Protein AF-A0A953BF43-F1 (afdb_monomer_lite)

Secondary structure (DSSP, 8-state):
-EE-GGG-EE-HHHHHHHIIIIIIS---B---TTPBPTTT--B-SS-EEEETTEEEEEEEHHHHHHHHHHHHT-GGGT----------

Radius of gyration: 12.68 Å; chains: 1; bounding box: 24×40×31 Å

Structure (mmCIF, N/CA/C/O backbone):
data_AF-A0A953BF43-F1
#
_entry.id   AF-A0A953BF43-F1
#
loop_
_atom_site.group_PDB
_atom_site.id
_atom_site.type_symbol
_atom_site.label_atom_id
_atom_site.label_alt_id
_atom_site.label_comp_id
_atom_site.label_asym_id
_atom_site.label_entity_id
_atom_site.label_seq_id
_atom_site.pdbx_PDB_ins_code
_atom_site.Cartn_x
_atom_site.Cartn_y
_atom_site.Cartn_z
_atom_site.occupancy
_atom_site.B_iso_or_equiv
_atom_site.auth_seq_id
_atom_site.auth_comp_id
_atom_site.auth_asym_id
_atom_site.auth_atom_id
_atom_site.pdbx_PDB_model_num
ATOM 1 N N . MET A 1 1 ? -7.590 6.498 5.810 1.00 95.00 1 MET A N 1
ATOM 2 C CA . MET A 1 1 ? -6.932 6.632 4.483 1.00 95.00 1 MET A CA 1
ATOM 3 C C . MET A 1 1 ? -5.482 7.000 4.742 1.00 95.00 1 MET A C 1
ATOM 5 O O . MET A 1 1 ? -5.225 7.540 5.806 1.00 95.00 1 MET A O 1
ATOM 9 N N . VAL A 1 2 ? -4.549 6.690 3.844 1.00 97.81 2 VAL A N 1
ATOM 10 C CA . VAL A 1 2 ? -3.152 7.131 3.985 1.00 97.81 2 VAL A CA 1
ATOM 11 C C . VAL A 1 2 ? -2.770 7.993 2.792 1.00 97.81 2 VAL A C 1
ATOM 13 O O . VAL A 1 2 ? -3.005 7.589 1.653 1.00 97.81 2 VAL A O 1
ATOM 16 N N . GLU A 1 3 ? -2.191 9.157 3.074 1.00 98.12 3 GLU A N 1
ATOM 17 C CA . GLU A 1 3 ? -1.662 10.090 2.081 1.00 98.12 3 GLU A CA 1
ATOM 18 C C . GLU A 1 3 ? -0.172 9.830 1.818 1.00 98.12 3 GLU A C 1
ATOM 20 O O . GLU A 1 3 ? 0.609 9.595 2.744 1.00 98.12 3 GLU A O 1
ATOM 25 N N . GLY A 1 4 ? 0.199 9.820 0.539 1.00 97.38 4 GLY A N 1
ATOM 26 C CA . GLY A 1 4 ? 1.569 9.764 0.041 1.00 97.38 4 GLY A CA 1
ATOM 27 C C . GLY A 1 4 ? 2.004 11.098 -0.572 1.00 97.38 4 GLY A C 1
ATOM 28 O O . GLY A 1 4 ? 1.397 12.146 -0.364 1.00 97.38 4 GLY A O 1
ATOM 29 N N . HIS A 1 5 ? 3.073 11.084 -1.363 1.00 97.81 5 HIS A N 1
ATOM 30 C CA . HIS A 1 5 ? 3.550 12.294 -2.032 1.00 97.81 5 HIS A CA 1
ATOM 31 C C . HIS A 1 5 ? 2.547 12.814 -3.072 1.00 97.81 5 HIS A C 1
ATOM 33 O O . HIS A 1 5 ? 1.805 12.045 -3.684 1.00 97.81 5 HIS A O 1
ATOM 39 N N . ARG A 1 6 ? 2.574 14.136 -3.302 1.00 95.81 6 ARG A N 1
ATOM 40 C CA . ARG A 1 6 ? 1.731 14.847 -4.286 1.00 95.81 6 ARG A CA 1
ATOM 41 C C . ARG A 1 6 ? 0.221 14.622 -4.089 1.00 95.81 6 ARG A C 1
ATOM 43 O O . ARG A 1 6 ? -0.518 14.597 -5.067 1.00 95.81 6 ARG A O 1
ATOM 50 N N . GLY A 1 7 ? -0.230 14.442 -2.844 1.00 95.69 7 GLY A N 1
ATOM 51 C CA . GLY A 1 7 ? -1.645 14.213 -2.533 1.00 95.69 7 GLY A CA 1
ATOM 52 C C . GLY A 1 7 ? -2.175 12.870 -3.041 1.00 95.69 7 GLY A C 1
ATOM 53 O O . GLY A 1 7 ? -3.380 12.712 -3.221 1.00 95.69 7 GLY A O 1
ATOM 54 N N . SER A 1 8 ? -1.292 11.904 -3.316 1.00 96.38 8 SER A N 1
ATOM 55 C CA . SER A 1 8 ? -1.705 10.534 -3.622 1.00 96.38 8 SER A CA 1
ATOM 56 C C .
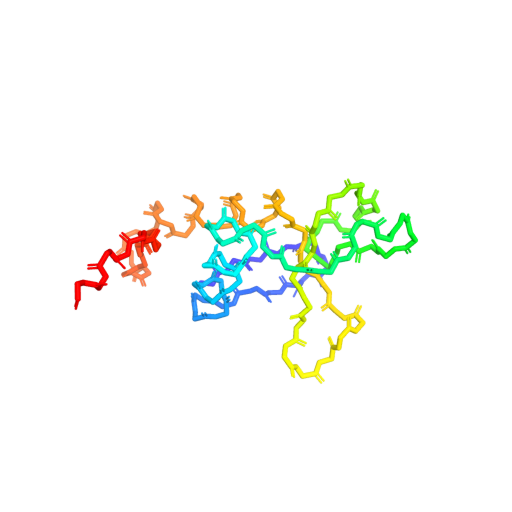 SER A 1 8 ? -2.349 9.894 -2.394 1.00 96.38 8 SER A C 1
ATOM 58 O O . SER A 1 8 ? -1.927 10.126 -1.263 1.00 96.38 8 SER A O 1
ATOM 60 N N . LEU A 1 9 ? -3.383 9.080 -2.600 1.00 96.81 9 LEU A N 1
ATOM 61 C CA . LEU A 1 9 ? -4.167 8.502 -1.511 1.00 96.81 9 LEU A CA 1
ATOM 62 C C . LEU A 1 9 ? -4.358 7.005 -1.728 1.00 96.81 9 LEU A C 1
ATOM 64 O O . LEU A 1 9 ? -4.680 6.561 -2.829 1.00 96.81 9 LEU A O 1
ATOM 68 N N . ILE A 1 10 ? -4.246 6.230 -0.649 1.00 97.69 10 ILE A N 1
ATOM 69 C CA . ILE A 1 10 ? -4.724 4.847 -0.603 1.00 97.69 10 ILE A CA 1
ATOM 70 C C . ILE A 1 10 ? -5.774 4.699 0.502 1.00 97.69 10 ILE A C 1
ATOM 72 O O . ILE A 1 10 ? -5.542 4.982 1.683 1.00 97.69 10 ILE A O 1
ATOM 76 N N . CYS A 1 11 ? -6.986 4.293 0.119 1.00 97.12 11 CYS A N 1
ATOM 77 C CA . CYS A 1 11 ? -8.067 4.068 1.076 1.00 97.12 11 CYS A CA 1
ATOM 78 C C . CYS A 1 11 ? -7.866 2.734 1.819 1.00 97.12 11 CYS A C 1
ATOM 80 O O . CYS A 1 11 ? -7.170 1.841 1.338 1.00 97.12 11 CYS A O 1
ATOM 82 N N . GLY A 1 12 ? -8.506 2.568 2.982 1.00 97.25 12 GLY A N 1
ATOM 83 C CA . GLY A 1 12 ? -8.335 1.362 3.805 1.00 97.25 12 GLY A CA 1
ATOM 84 C C . GLY A 1 12 ? -8.751 0.061 3.104 1.00 97.25 12 GLY A C 1
ATOM 85 O O . GLY A 1 12 ? -8.128 -0.975 3.330 1.00 97.25 12 GLY A O 1
ATOM 86 N N . LYS A 1 13 ? -9.755 0.118 2.215 1.00 96.81 13 LYS A N 1
ATOM 87 C CA . LYS A 1 13 ? -10.218 -1.035 1.422 1.00 96.81 13 LYS A CA 1
ATOM 88 C C . LYS A 1 13 ? -9.179 -1.453 0.378 1.00 96.81 13 LYS A C 1
ATOM 90 O O . LYS A 1 13 ? -8.791 -2.616 0.356 1.00 96.81 13 LYS A O 1
ATOM 95 N N . CYS A 1 14 ? -8.683 -0.505 -0.422 1.00 97.62 14 CYS A N 1
ATOM 96 C CA . CYS A 1 14 ? -7.625 -0.769 -1.402 1.00 97.62 14 CYS A CA 1
ATOM 97 C C . CYS A 1 14 ? -6.343 -1.239 -0.714 1.00 97.62 14 CYS A C 1
ATOM 99 O O . CYS A 1 14 ? -5.737 -2.206 -1.155 1.00 97.62 14 CYS A O 1
ATOM 101 N N . LEU A 1 15 ? -5.976 -0.621 0.414 1.00 98.25 15 LEU A N 1
ATOM 102 C CA . LEU A 1 15 ? -4.818 -1.039 1.197 1.00 98.25 15 LEU A CA 1
ATOM 103 C C . LEU A 1 15 ? -4.954 -2.483 1.692 1.00 98.25 15 LEU A C 1
ATOM 105 O O . LEU A 1 15 ? -3.983 -3.224 1.645 1.00 98.25 15 LEU A O 1
ATOM 109 N N . ALA A 1 16 ? -6.141 -2.907 2.134 1.00 97.75 16 ALA A N 1
ATOM 110 C CA . ALA A 1 16 ? -6.361 -4.283 2.576 1.00 97.75 16 ALA A CA 1
ATOM 111 C C . ALA A 1 16 ? -6.226 -5.304 1.432 1.00 97.75 16 ALA A C 1
ATOM 113 O O . ALA A 1 16 ? -5.670 -6.377 1.649 1.00 97.75 16 ALA A O 1
ATOM 114 N N . VAL A 1 17 ? -6.721 -4.985 0.232 1.00 97.19 17 VAL A N 1
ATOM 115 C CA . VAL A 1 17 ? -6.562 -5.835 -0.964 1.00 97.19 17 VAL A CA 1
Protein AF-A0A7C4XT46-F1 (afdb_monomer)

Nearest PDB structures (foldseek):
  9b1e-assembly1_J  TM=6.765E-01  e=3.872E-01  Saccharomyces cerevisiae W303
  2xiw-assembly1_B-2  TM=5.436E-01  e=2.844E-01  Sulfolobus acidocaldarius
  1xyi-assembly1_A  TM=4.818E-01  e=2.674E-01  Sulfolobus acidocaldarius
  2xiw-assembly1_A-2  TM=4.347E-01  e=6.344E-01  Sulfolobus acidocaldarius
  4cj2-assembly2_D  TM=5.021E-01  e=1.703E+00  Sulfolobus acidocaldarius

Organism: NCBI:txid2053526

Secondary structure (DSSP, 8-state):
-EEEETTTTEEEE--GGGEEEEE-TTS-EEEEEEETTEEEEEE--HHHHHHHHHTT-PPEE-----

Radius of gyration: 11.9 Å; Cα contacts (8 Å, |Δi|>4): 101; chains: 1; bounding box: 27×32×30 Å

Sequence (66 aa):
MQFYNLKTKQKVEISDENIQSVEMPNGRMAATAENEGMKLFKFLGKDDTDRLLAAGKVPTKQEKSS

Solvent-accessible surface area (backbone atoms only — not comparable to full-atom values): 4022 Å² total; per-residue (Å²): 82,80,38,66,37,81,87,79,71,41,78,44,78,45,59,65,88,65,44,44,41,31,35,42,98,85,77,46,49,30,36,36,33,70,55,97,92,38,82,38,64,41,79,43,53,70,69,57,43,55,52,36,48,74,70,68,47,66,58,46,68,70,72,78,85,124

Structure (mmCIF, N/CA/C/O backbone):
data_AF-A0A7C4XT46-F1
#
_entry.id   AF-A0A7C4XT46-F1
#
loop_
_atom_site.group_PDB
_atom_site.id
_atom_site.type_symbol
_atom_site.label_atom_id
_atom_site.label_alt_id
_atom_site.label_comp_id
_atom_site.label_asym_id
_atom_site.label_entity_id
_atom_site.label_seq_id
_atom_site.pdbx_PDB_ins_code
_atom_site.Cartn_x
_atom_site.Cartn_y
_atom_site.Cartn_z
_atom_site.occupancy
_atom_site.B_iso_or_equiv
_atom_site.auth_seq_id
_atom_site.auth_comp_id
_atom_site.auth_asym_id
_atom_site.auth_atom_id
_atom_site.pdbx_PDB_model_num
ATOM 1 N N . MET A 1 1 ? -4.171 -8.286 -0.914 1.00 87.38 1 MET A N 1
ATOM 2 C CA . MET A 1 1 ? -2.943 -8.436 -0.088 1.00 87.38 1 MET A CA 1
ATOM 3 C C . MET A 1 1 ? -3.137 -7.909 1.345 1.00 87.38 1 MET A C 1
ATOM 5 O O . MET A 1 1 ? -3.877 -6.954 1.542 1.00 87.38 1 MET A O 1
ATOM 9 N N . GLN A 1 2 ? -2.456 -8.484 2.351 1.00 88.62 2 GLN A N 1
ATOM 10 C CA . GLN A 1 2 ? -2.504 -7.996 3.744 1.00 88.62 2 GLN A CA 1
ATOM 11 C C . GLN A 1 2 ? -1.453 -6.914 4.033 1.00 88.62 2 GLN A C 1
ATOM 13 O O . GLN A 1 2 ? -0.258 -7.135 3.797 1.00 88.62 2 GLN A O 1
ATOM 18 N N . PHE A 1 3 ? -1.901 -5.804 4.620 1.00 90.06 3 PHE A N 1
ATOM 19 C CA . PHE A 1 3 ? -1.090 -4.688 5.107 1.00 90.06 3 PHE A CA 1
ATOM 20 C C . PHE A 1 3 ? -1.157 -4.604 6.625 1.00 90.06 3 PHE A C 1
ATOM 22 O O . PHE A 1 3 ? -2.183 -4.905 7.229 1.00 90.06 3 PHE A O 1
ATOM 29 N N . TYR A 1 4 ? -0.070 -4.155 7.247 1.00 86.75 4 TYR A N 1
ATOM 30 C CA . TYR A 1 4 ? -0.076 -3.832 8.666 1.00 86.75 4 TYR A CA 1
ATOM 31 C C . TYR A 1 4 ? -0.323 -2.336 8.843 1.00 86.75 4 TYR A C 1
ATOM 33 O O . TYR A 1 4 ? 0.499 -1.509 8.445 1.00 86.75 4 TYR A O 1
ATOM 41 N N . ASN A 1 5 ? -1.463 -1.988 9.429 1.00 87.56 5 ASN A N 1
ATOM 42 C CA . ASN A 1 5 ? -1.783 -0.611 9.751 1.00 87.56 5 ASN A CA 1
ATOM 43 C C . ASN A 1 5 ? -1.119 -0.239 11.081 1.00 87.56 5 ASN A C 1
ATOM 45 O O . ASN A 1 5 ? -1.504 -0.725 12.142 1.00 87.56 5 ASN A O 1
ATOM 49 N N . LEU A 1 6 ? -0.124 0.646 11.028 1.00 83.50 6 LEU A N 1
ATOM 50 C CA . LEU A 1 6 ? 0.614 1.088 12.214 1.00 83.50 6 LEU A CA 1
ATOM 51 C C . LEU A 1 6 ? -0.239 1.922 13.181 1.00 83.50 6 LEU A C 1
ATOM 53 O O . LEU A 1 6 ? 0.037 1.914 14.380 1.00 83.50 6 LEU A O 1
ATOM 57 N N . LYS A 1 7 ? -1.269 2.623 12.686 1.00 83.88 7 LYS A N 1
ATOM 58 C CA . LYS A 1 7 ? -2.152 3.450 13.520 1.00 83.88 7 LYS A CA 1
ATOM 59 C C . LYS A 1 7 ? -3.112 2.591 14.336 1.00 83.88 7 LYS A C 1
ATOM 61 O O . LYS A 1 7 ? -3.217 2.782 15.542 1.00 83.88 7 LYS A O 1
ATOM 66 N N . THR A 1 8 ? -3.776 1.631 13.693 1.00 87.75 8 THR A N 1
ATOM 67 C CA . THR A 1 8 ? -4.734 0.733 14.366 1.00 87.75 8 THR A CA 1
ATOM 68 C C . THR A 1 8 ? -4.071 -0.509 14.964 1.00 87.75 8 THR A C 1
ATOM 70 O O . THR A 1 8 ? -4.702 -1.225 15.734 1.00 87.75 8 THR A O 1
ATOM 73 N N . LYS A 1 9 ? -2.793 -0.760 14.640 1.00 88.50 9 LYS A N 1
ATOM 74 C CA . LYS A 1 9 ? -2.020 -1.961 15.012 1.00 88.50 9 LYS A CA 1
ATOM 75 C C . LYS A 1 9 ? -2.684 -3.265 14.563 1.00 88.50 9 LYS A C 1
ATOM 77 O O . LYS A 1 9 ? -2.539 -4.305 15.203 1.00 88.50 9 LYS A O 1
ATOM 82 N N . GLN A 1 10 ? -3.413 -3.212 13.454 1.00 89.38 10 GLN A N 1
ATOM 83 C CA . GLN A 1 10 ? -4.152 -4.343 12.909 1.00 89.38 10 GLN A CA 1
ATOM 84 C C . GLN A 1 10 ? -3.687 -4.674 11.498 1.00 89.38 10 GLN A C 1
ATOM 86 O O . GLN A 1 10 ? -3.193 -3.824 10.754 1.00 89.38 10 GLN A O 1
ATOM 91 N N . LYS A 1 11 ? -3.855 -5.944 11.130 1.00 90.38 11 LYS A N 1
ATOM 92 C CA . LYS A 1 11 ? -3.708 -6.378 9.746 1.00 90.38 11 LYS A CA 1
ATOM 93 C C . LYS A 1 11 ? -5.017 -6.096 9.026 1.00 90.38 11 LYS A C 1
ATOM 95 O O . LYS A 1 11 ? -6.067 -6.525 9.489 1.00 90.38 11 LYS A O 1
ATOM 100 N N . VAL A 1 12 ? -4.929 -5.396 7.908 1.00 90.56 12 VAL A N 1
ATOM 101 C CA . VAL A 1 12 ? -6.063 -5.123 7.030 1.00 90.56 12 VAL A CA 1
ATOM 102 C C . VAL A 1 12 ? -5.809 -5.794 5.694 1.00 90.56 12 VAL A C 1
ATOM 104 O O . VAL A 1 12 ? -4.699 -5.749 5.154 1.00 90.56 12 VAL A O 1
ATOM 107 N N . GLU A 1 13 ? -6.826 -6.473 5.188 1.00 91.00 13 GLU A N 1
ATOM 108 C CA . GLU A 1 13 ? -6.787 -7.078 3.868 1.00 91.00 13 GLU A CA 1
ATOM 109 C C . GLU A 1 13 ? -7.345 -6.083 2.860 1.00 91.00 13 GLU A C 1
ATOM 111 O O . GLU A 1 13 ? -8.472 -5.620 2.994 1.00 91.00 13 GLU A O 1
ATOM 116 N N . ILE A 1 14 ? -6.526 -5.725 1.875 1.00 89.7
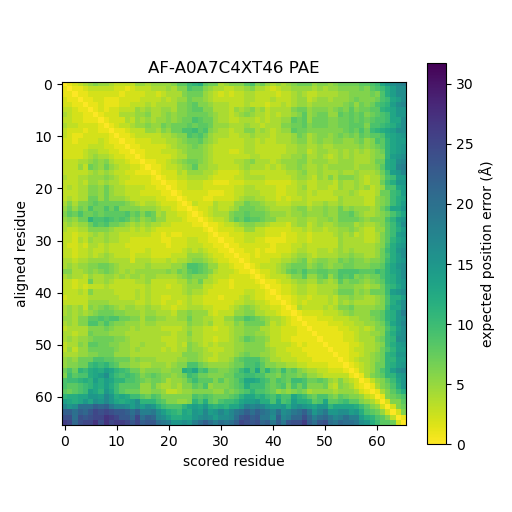5 14 ILE A N 1
ATOM 117 C CA . ILE A 1 14 ? -6.912 -4.816 0.800 1.00 89.75 14 ILE A CA 1
ATOM 118 C C . ILE A 1 14 ? -6.932 -5.617 -0.490 1.00 89.75 14 ILE A C 1
ATOM 120 O O . ILE A 1 14 ? -5.946 -6.286 -0.809 1.00 89.75 14 ILE A O 1
ATOM 124 N N . SER A 1 15 ? -8.035 -5.561 -1.232 1.00 87.12 15 SER A N 1
ATOM 125 C CA . SER A 1 15 ? -8.131 -6.189 -2.550 1.00 87.12 15 SER A CA 1
ATOM 126 C C . SER A 1 15 ? -7.049 -5.662 -3.479 1.00 87.12 15 SER A C 1
ATOM 128 O O . SER A 1 15 ? -6.750 -4.468 -3.473 1.00 87.12 15 SER A O 1
ATOM 130 N N . ASP A 1 16 ? -6.489 -6.541 -4.308 1.00 83.69 16 ASP A N 1
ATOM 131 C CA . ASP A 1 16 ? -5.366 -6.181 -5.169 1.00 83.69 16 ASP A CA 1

········

An exact copy is required of each line from the one containing "ATOM 125 C CA" through the last line of the material, and of no other line.

[Solution]
ATOM 125 C CA . SER A 1 15 ? -8.131 -6.189 -2.550 1.00 87.12 15 SER A CA 1
ATOM 126 C C . SER A 1 15 ? -7.049 -5.662 -3.479 1.00 87.12 15 SER A C 1
ATOM 128 O O . SER A 1 15 ? -6.750 -4.468 -3.473 1.00 87.12 15 SER A O 1
ATOM 130 N N . ASP A 1 16 ? -6.489 -6.541 -4.308 1.00 83.69 16 ASP A N 1
ATOM 131 C CA . ASP A 1 16 ? -5.366 -6.181 -5.169 1.00 83.69 16 ASP A CA 1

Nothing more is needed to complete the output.